We Don't Need Red Tape. We Need Red Rope.
Justin Fox joins the call for cruder, stupider regulation. He makes a good case:
The argument goes like this: the biggest flaw in current financial regulation is not that there is too little of it or too much, but that it relies on regulators knowing best. We regulate because financial systems are fragile, prone to booms and busts that can have harmful effects on the real economy. But regulators aren't immune to the boom-bust cycle. They have an understandable habit of easing up when times are good and cracking down when they're not. In doing so, they often amplify the ups and downs of markets rather than modulate them.

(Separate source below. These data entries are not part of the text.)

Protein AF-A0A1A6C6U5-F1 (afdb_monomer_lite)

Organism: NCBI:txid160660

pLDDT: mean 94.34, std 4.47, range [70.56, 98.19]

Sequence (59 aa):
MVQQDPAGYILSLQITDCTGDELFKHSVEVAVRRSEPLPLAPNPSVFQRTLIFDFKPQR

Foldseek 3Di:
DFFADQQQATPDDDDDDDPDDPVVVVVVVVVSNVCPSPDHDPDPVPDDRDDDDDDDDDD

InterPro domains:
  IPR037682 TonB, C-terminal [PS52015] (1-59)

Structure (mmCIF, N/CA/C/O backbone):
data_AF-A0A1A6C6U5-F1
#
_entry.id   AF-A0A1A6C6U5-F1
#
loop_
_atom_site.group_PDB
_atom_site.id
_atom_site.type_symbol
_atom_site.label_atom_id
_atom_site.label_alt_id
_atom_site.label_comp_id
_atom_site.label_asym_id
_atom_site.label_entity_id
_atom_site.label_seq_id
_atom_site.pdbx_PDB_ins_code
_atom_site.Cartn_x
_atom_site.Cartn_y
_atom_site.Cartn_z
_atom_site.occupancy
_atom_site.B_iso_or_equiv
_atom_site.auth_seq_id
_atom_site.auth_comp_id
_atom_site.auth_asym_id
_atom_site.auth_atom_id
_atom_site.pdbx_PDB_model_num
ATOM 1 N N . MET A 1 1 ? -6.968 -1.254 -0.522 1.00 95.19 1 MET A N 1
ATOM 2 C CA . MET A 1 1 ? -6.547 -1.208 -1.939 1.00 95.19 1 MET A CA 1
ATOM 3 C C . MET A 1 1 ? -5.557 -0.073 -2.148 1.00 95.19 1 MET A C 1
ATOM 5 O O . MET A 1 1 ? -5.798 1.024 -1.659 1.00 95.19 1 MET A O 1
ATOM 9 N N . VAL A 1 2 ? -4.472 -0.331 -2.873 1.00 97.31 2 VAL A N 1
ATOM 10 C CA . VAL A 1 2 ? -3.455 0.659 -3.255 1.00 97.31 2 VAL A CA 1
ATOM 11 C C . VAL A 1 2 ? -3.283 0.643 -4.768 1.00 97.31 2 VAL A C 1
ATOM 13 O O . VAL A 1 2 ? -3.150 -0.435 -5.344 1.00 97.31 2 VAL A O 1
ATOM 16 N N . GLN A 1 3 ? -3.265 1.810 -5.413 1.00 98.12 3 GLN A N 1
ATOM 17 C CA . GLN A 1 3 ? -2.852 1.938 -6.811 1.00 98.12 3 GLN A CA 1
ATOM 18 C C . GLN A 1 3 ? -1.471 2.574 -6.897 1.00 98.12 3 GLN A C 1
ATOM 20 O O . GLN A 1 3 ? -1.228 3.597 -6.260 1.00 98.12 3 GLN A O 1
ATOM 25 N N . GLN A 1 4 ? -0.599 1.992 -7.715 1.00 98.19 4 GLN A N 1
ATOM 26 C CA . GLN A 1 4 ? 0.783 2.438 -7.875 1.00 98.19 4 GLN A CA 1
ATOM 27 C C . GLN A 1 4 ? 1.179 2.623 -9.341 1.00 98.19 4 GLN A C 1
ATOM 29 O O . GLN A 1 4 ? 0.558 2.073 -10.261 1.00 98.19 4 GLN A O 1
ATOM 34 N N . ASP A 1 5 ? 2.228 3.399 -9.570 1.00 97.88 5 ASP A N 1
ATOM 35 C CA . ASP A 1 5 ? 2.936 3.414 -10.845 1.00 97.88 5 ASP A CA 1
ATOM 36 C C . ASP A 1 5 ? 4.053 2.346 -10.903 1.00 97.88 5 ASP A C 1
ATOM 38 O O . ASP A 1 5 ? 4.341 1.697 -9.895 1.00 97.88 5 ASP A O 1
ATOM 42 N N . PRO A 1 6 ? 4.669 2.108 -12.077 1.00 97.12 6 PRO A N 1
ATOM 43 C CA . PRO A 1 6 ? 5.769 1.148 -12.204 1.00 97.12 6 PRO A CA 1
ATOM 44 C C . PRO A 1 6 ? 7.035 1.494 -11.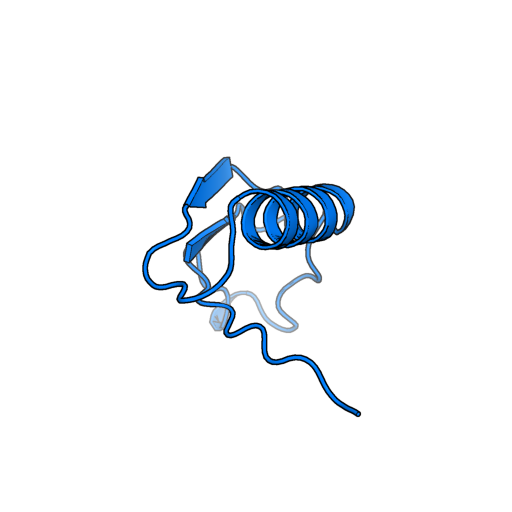408 1.00 97.12 6 PRO A C 1
ATOM 46 O O . PRO A 1 6 ? 7.902 0.634 -11.282 1.00 97.12 6 PRO A O 1
ATOM 49 N N . ALA A 1 7 ? 7.159 2.723 -10.899 1.00 96.44 7 ALA A N 1
ATOM 50 C CA . ALA A 1 7 ? 8.258 3.162 -10.045 1.00 96.44 7 ALA A CA 1
ATOM 51 C C . ALA A 1 7 ? 7.940 3.006 -8.542 1.00 96.44 7 ALA A C 1
ATOM 53 O O . ALA A 1 7 ? 8.791 3.305 -7.707 1.00 96.44 7 ALA A O 1
ATOM 54 N N . GLY A 1 8 ? 6.748 2.503 -8.197 1.00 96.56 8 GLY A N 1
ATOM 55 C CA . GLY A 1 8 ? 6.325 2.226 -6.825 1.00 96.56 8 GLY A CA 1
ATOM 56 C C . GLY A 1 8 ? 5.647 3.403 -6.117 1.00 96.56 8 GLY A C 1
ATOM 57 O O . GLY A 1 8 ? 5.334 3.290 -4.932 1.00 96.56 8 GLY A O 1
ATOM 58 N N . TYR A 1 9 ? 5.389 4.525 -6.795 1.00 97.94 9 TYR A N 1
ATOM 59 C CA . TYR A 1 9 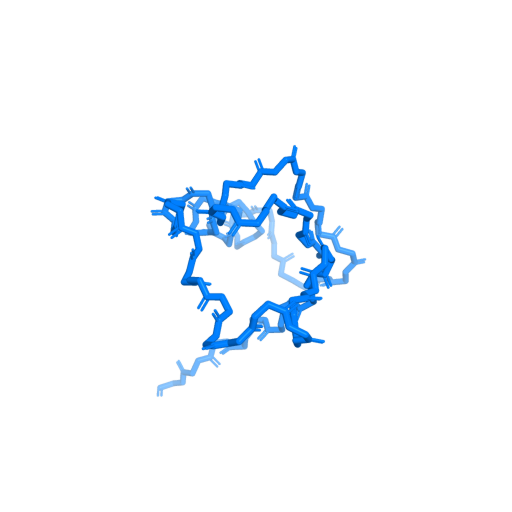? 4.710 5.672 -6.181 1.00 97.94 9 TYR A CA 1
ATOM 60 C C . TYR A 1 9 ? 3.212 5.413 -6.019 1.00 97.94 9 TYR A C 1
ATOM 62 O O . TYR A 1 9 ? 2.557 4.912 -6.940 1.00 97.94 9 TYR A O 1
ATOM 70 N N . ILE A 1 10 ? 2.647 5.771 -4.861 1.00 98.12 10 ILE A N 1
ATOM 71 C CA . ILE A 1 10 ? 1.247 5.505 -4.530 1.00 98.12 10 ILE A CA 1
ATOM 72 C C . ILE A 1 10 ? 0.363 6.616 -5.094 1.00 98.12 10 ILE A C 1
ATOM 74 O O . ILE A 1 10 ? 0.284 7.730 -4.576 1.00 98.12 10 ILE A O 1
ATOM 78 N N . LEU A 1 11 ? -0.410 6.269 -6.116 1.00 97.94 11 LEU A N 1
ATOM 79 C CA . LEU A 1 11 ? -1.370 7.163 -6.756 1.00 97.94 11 LEU A CA 1
ATOM 80 C C . LEU A 1 11 ? -2.645 7.311 -5.926 1.00 97.94 11 LEU A C 1
ATOM 82 O O . LEU A 1 11 ? -3.201 8.401 -5.810 1.00 97.94 11 LEU A O 1
ATOM 86 N N . SER A 1 12 ? -3.116 6.215 -5.332 1.00 97.62 12 SER A N 1
ATOM 87 C CA . SER A 1 12 ? -4.307 6.217 -4.485 1.00 97.62 12 SER A CA 1
ATOM 88 C C . SER A 1 12 ? -4.260 5.106 -3.438 1.00 97.62 12 SER A C 1
ATOM 90 O O . SER A 1 12 ? -3.626 4.065 -3.623 1.00 97.62 12 SER A O 1
ATOM 92 N N . LEU A 1 13 ? -4.937 5.350 -2.318 1.00 96.81 13 LEU A N 1
ATOM 93 C CA . LEU A 1 13 ? -5.101 4.422 -1.207 1.00 96.81 13 LEU A CA 1
ATOM 94 C C . LEU A 1 13 ? -6.554 4.495 -0.739 1.00 96.81 13 LEU A C 1
ATOM 96 O O . LEU A 1 13 ? -7.091 5.586 -0.570 1.00 96.81 13 LEU A O 1
ATOM 100 N N . GLN A 1 14 ? -7.164 3.335 -0.519 1.00 95.81 14 GLN A N 1
ATOM 101 C CA . GLN A 1 14 ? -8.514 3.208 0.019 1.00 95.81 14 GLN A CA 1
ATOM 102 C C . GLN A 1 14 ? -8.591 2.021 0.982 1.00 95.81 14 GLN A C 1
ATOM 104 O O . GLN A 1 14 ? -8.204 0.903 0.624 1.00 95.81 14 GLN A O 1
ATOM 109 N N . ILE A 1 15 ? -9.142 2.239 2.176 1.00 94.50 15 ILE A N 1
ATOM 110 C CA . ILE A 1 15 ? -9.560 1.158 3.075 1.00 94.50 15 ILE A CA 1
ATOM 111 C C . ILE A 1 15 ? -10.921 0.640 2.601 1.00 94.50 15 ILE A C 1
ATOM 113 O O . ILE A 1 15 ? -11.863 1.413 2.454 1.00 94.50 15 ILE A O 1
ATOM 117 N N . THR A 1 16 ? -11.011 -0.661 2.325 1.00 91.62 16 THR A N 1
ATOM 118 C CA . THR A 1 16 ? -12.224 -1.298 1.779 1.00 91.62 16 THR A CA 1
ATOM 119 C C . THR A 1 16 ? -12.961 -2.144 2.810 1.00 91.62 16 THR A C 1
ATOM 121 O O . THR A 1 16 ? -14.182 -2.088 2.869 1.00 91.62 16 THR A O 1
ATOM 124 N N . ASP A 1 17 ? -12.228 -2.900 3.627 1.00 91.06 17 ASP A N 1
ATOM 125 C CA . ASP A 1 17 ? -12.768 -3.709 4.718 1.00 91.06 17 ASP A CA 1
ATOM 126 C C . ASP A 1 17 ? -11.846 -3.561 5.932 1.00 91.06 17 ASP A C 1
ATOM 128 O O . ASP A 1 17 ? -10.630 -3.737 5.825 1.00 91.06 17 ASP A O 1
ATOM 132 N N . CYS A 1 18 ? -12.401 -3.127 7.061 1.00 89.56 18 CYS A N 1
ATOM 133 C CA . CYS A 1 18 ? -11.653 -2.926 8.296 1.00 89.56 18 CYS A CA 1
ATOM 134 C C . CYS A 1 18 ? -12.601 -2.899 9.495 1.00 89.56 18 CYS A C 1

You can spin this into a case for reduced regulation--regulators are likely to mess up, so why bother? But it can also point toward an approach based not so much on discretion as on rules, the simpler the better. I first encountered this argument last fall in the work of left-leaning blogger Matthew Yglesias--he advocated "crude measures" like the old ban on interstate banking. Lately, though, I've been hearing similar suggestions from those of a conservative, University of Chicago bent. "When you give a lot of discretion to regulators, they don't use the tools that are given to them," Chicago economist Gary Becker said at a conference this spring. His prescription: rules, not leeway.
Another way of saying this is that when evaluating a particular financial regulation proposal, ask yourself this question: Would these regulations have worked if Alan Greenspan hadn't wanted to implement them? Because that's the world we were in during the rise of the subprime bubble. And some things worked, and some things didn't. The Federal Deposit Insurance Corp., for instance, worked beautifully. No one asked regulators if they wanted to insure individual deposits up to $100,000. It was just the rule. And there was, amazingly, not a single instance of an old-fashioned bank run.
Conversely, the Federal Reserve had plenty of authority to regulate subprime mortgages. In fact, Ed Gramlich, of the Fed governors, brought the issue to Greenspan's direct attention. He was shot down. Bubbles, we know, are accompanied by manias. People think this time is different. They have equations and rationalizations. They write books like "Dow 36,000" and "Why the Real Estate Boom Will Not Bust - And How You Can Profit from It." And Ronald Reagan's protestations aside, regulators are people too. A regulatory strategy built around the presupposition that regulators will resist the prevailing sentiment of the day is a regulatory strategy that will fail when it most needs to succeed. After all, when everyone knows the market shouldn't be doing something, you rarely need regulators to convince it of that fact.